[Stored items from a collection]

****************************************

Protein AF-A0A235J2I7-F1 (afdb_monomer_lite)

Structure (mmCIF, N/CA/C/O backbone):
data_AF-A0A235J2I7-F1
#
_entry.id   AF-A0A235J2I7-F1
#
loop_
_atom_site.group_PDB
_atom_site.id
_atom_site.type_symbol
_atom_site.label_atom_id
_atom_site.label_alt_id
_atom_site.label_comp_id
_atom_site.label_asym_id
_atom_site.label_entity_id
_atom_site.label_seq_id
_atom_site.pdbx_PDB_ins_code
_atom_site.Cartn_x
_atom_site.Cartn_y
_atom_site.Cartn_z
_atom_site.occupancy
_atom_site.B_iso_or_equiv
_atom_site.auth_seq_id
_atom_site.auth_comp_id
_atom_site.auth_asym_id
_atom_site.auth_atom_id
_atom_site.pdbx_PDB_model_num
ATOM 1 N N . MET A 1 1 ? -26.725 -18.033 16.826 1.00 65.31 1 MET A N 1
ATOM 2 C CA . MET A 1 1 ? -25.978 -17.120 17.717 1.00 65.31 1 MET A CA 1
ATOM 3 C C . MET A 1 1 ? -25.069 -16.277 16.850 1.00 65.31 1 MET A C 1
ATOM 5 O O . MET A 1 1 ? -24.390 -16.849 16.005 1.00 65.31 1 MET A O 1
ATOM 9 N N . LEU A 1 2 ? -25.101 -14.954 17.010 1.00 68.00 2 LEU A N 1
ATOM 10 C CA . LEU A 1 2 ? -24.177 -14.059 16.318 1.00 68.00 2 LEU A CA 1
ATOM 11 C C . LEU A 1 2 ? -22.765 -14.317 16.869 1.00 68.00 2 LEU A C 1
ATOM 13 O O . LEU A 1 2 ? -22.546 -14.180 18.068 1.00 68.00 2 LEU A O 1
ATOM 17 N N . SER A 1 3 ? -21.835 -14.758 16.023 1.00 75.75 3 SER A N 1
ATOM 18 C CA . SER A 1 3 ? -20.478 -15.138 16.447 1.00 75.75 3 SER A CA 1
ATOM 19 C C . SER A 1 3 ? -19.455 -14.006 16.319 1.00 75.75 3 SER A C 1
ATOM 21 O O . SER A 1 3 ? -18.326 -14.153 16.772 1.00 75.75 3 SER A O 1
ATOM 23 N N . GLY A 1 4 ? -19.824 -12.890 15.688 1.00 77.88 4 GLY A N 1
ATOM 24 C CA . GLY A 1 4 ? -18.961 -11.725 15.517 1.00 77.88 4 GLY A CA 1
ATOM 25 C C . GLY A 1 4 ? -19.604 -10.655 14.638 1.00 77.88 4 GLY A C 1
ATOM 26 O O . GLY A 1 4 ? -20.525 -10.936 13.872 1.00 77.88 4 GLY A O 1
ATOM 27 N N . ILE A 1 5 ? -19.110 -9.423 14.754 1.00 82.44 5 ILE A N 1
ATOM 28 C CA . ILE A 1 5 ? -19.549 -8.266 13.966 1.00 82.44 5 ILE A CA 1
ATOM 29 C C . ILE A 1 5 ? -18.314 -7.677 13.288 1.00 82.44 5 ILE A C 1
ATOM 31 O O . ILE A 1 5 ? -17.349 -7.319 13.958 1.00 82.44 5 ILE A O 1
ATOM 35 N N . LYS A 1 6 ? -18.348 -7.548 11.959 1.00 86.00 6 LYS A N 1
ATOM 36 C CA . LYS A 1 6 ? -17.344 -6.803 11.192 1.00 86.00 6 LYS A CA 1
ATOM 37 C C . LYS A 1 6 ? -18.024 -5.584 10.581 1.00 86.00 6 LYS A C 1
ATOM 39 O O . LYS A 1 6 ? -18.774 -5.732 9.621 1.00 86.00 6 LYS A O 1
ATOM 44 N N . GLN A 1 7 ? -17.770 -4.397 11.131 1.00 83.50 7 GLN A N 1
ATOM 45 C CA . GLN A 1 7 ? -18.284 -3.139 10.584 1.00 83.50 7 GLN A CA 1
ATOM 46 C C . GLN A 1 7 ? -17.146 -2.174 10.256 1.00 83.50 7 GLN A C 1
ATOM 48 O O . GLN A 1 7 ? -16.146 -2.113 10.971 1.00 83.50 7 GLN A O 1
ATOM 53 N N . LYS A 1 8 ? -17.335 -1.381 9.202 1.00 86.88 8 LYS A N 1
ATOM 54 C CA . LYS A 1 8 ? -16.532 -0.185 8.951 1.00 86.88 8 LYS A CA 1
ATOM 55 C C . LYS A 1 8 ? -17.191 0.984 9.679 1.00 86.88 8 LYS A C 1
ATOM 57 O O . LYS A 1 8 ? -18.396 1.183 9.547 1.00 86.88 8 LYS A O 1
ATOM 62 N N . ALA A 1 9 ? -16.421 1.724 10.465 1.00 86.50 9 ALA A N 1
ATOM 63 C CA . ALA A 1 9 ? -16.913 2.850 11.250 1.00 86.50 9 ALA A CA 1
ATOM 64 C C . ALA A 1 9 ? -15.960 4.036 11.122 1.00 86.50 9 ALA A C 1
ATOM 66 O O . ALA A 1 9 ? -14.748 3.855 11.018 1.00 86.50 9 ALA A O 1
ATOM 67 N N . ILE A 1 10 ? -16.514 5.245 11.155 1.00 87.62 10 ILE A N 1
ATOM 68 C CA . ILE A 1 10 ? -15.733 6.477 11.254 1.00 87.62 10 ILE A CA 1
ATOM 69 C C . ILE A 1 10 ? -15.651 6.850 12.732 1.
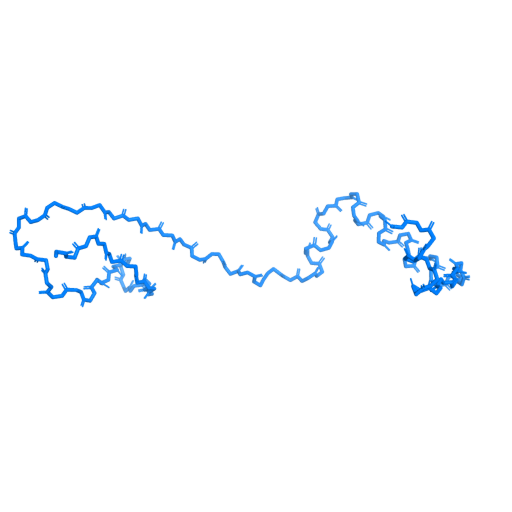00 87.62 10 ILE A C 1
ATOM 71 O O . ILE A 1 10 ? -16.651 6.796 13.448 1.00 87.62 10 ILE A O 1
ATOM 75 N N . VAL A 1 11 ? -14.461 7.233 13.186 1.00 89.88 11 VAL A N 1
ATOM 76 C CA . VAL A 1 11 ? -14.256 7.710 14.554 1.00 89.88 11 VAL A CA 1
ATOM 77 C C . VAL A 1 11 ? -14.981 9.047 14.731 1.00 89.88 11 VAL A C 1
ATOM 79 O O . VAL A 1 11 ? -14.685 10.025 14.046 1.00 89.88 11 VAL A O 1
ATOM 82 N N . GLY A 1 12 ? -15.950 9.078 15.643 1.00 88.38 12 GLY A N 1
ATOM 83 C CA . GLY A 1 12 ? -16.744 10.261 15.954 1.00 88.38 12 GLY A CA 1
ATOM 84 C C . GLY A 1 12 ? -16.041 11.231 16.907 1.00 88.38 12 GLY A C 1
ATOM 85 O O . GLY A 1 12 ? -14.861 11.099 17.246 1.00 88.38 12 GLY A O 1
ATOM 86 N N . LYS A 1 13 ? -16.795 12.224 17.395 1.00 91.19 13 LYS A N 1
ATOM 87 C CA . LYS A 1 13 ? -16.289 13.198 18.376 1.00 91.19 13 LYS A CA 1
ATOM 88 C C . LYS A 1 13 ? -15.734 12.484 19.613 1.00 91.19 13 LYS A C 1
ATOM 90 O O . LYS A 1 13 ? -16.342 11.543 20.124 1.00 91.19 13 LYS A O 1
ATOM 95 N N . ASN A 1 14 ? -14.604 12.979 20.117 1.00 91.62 14 ASN A N 1
ATOM 96 C CA . ASN A 1 14 ? -13.909 12.451 21.296 1.00 91.62 14 ASN A CA 1
ATOM 97 C C . ASN A 1 14 ? -13.461 10.981 21.162 1.00 91.62 14 ASN A C 1
ATOM 99 O O . ASN A 1 14 ? -13.374 10.283 22.167 1.00 91.62 14 ASN A O 1
ATOM 103 N N . GLY A 1 15 ? -13.202 10.496 19.943 1.00 86.44 15 GLY A N 1
ATOM 104 C CA . GLY A 1 15 ? -12.658 9.150 19.729 1.00 86.44 15 GLY A CA 1
ATOM 105 C C . GLY A 1 15 ? -13.682 8.017 19.847 1.00 86.44 15 GLY A C 1
ATOM 106 O O . GLY A 1 15 ? -13.297 6.853 19.917 1.00 86.44 15 GLY A O 1
ATOM 107 N N . LYS A 1 16 ? -14.981 8.333 19.900 1.00 90.44 16 LYS A N 1
ATOM 108 C CA . LYS A 1 16 ? -16.037 7.328 20.069 1.00 90.44 16 LYS A CA 1
ATOM 109 C C . LYS A 1 16 ? -16.281 6.548 18.777 1.00 90.44 16 LYS A C 1
ATOM 111 O O . LYS A 1 16 ? -16.354 7.138 17.700 1.00 90.44 16 LYS A O 1
ATOM 116 N N . ILE A 1 17 ? -16.457 5.236 18.911 1.00 88.25 17 ILE A N 1
ATOM 117 C CA . ILE A 1 17 ? -16.858 4.321 17.837 1.00 88.25 17 ILE A CA 1
ATOM 118 C C . ILE A 1 17 ? -18.171 3.673 18.274 1.00 88.25 17 ILE A C 1
ATOM 120 O O . ILE A 1 17 ? -18.242 3.089 19.354 1.00 88.25 17 ILE A O 1
ATOM 124 N N . GLU A 1 18 ? -19.210 3.801 17.456 1.00 84.69 18 GLU A N 1
ATOM 125 C CA . GLU A 1 18 ? -20.537 3.254 17.743 1.00 84.69 18 GLU A CA 1
ATOM 126 C C . GLU A 1 18 ? -20.746 1.959 16.957 1.00 84.69 18 GLU A C 1
ATOM 128 O O . GLU A 1 18 ? -20.591 1.932 15.734 1.00 84.69 18 GLU A O 1
ATOM 133 N N . LEU A 1 19 ? -21.094 0.879 17.660 1.00 81.12 19 LEU A N 1
ATOM 134 C CA . LEU A 1 19 ? -21.460 -0.396 17.049 1.00 81.12 19 LEU A CA 1
ATOM 135 C C . LEU A 1 19 ? -22.972 -0.429 16.837 1.00 81.12 19 LEU A C 1
ATOM 137 O O . LEU A 1 19 ? -23.735 -0.229 17.779 1.00 81.12 19 LEU A O 1
ATOM 141 N N . SER A 1 20 ? -23.424 -0.699 15.615 1.00 70.88 20 SER A N 1
ATOM 142 C CA . SER A 1 20 ? -24.852 -0.634 15.260 1.00 70.88 20 SER A CA 1
ATOM 143 C C . SER A 1 20 ? -25.638 -1.911 15.604 1.00 70.88 20 SER A C 1
ATOM 145 O O . SER A 1 20 ? -26.668 -2.176 14.991 1.00 70.88 20 SER A O 1
ATOM 147 N N . ALA A 1 21 ? -25.151 -2.741 16.531 1.00 66.62 21 ALA A N 1
ATOM 148 C CA . ALA A 1 21 ? -25.685 -4.083 16.753 1.00 66.62 21 ALA A CA 1
ATOM 149 C C . ALA A 1 21 ? -26.649 -4.155 17.948 1.00 66.62 21 ALA A C 1
ATOM 151 O O . ALA A 1 21 ? -26.245 -4.058 19.103 1.00 66.62 21 ALA A O 1
ATOM 152 N N . THR A 1 22 ? -27.926 -4.391 17.645 1.00 62.41 22 THR A N 1
ATOM 153 C CA . THR A 1 22 ? -29.064 -4.468 18.579 1.00 62.41 22 THR A CA 1
ATOM 154 C C . THR A 1 22 ? -29.250 -5.832 19.258 1.00 62.41 22 THR A C 1
ATOM 156 O O . THR A 1 22 ? -30.148 -5.978 20.081 1.00 62.41 22 THR A O 1
ATOM 159 N N . GLU A 1 23 ? -28.441 -6.841 18.922 1.00 70.62 23 GLU A N 1
ATOM 160 C CA . GLU A 1 23 ? -28.712 -8.246 19.282 1.00 70.62 23 GLU A CA 1
ATOM 161 C C . GLU A 1 23 ? -27.801 -8.825 20.377 1.00 70.62 23 GLU A C 1
ATOM 163 O O . GLU A 1 23 ? -27.917 -10.006 20.702 1.00 70.62 23 GLU A O 1
ATOM 168 N N . LEU A 1 24 ? -26.894 -8.033 20.958 1.00 78.06 24 LEU A N 1
ATOM 169 C CA . LEU A 1 24 ? -26.049 -8.483 22.068 1.00 78.06 24 LEU A CA 1
ATOM 170 C C . LEU 
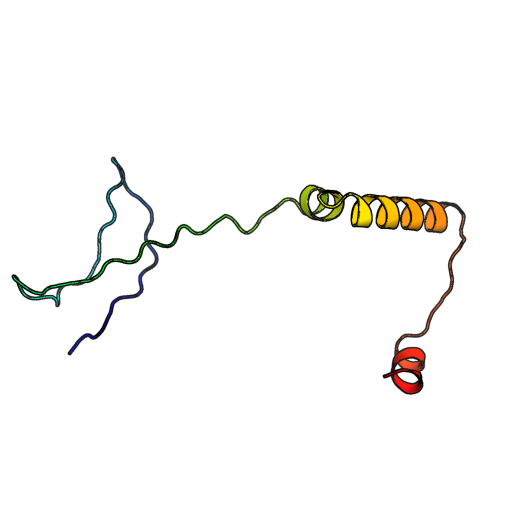A 1 24 ? -26.768 -8.224 23.401 1.00 78.06 24 LEU A C 1
ATOM 172 O O . LEU A 1 24 ? -26.919 -7.061 23.781 1.00 78.06 24 LEU A O 1
ATOM 176 N N . PRO A 1 25 ? -27.228 -9.267 24.119 1.00 82.12 25 PRO A N 1
ATOM 177 C CA . PRO A 1 25 ? -27.891 -9.078 25.400 1.00 82.12 25 PRO A CA 1
ATOM 178 C C . PRO A 1 25 ? -26.916 -8.542 26.454 1.00 82.12 25 PRO A C 1
ATOM 180 O O . PRO A 1 25 ? -25.702 -8.766 26.387 1.00 82.12 25 PRO A O 1
ATOM 183 N N . GLU A 1 26 ? -27.463 -7.853 27.454 1.00 83.69 26 GLU A N 1
ATOM 184 C CA . GLU A 1 26 ? -26.697 -7.332 28.586 1.00 83.69 26 GLU A CA 1
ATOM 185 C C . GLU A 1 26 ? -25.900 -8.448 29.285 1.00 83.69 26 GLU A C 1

****************************************

__To do__.
Word for word, restate the lines above from the one with "ATOM 55 C C" through the one with "ATOM 79 O O", keeping both ends and dropping the pictures.

__Solution to this problem__.
ATOM 55 C C . LYS A 1 8 ? -17.191 0.984 9.679 1.00 86.88 8 LYS A C 1
ATOM 57 O O . LYS A 1 8 ? -18.396 1.183 9.547 1.00 86.88 8 LYS A O 1
ATOM 62 N N . ALA A 1 9 ? -16.421 1.724 10.465 1.00 86.50 9 ALA A N 1
ATOM 63 C CA . ALA A 1 9 ? -16.913 2.850 11.250 1.00 86.50 9 ALA A CA 1
ATOM 64 C C . ALA A 1 9 ? -15.960 4.036 11.122 1.00 86.50 9 ALA A C 1
ATOM 66 O O . ALA A 1 9 ? -14.748 3.855 11.018 1.00 86.50 9 ALA A O 1
ATOM 67 N N . ILE A 1 10 ? -16.514 5.245 11.155 1.00 87.62 10 ILE A N 1
ATOM 68 C CA . ILE A 1 10 ? -15.733 6.477 11.254 1.00 87.62 10 ILE A CA 1
ATOM 69 C C . ILE A 1 10 ? -15.651 6.850 12.732 1.
00 87.62 10 ILE A C 1
ATOM 71 O O . ILE A 1 10 ? -16.651 6.796 13.448 1.00 87.62 10 ILE A O 1
ATOM 75 N N . VAL A 1 11 ? -14.461 7.233 13.186 1.00 89.88 11 VAL A N 1
ATOM 76 C CA . VAL A 1 11 ? -14.256 7.710 14.554 1.00 89.88 11 VAL A CA 1
ATOM 77 C C . VAL A 1 11 ? -14.981 9.047 14.731 1.00 89.88 11 VAL A C 1
ATOM 79 O O . VAL A 1 11 ? -14.685 10.025 14.046 1.00 89.88 11 VAL A O 1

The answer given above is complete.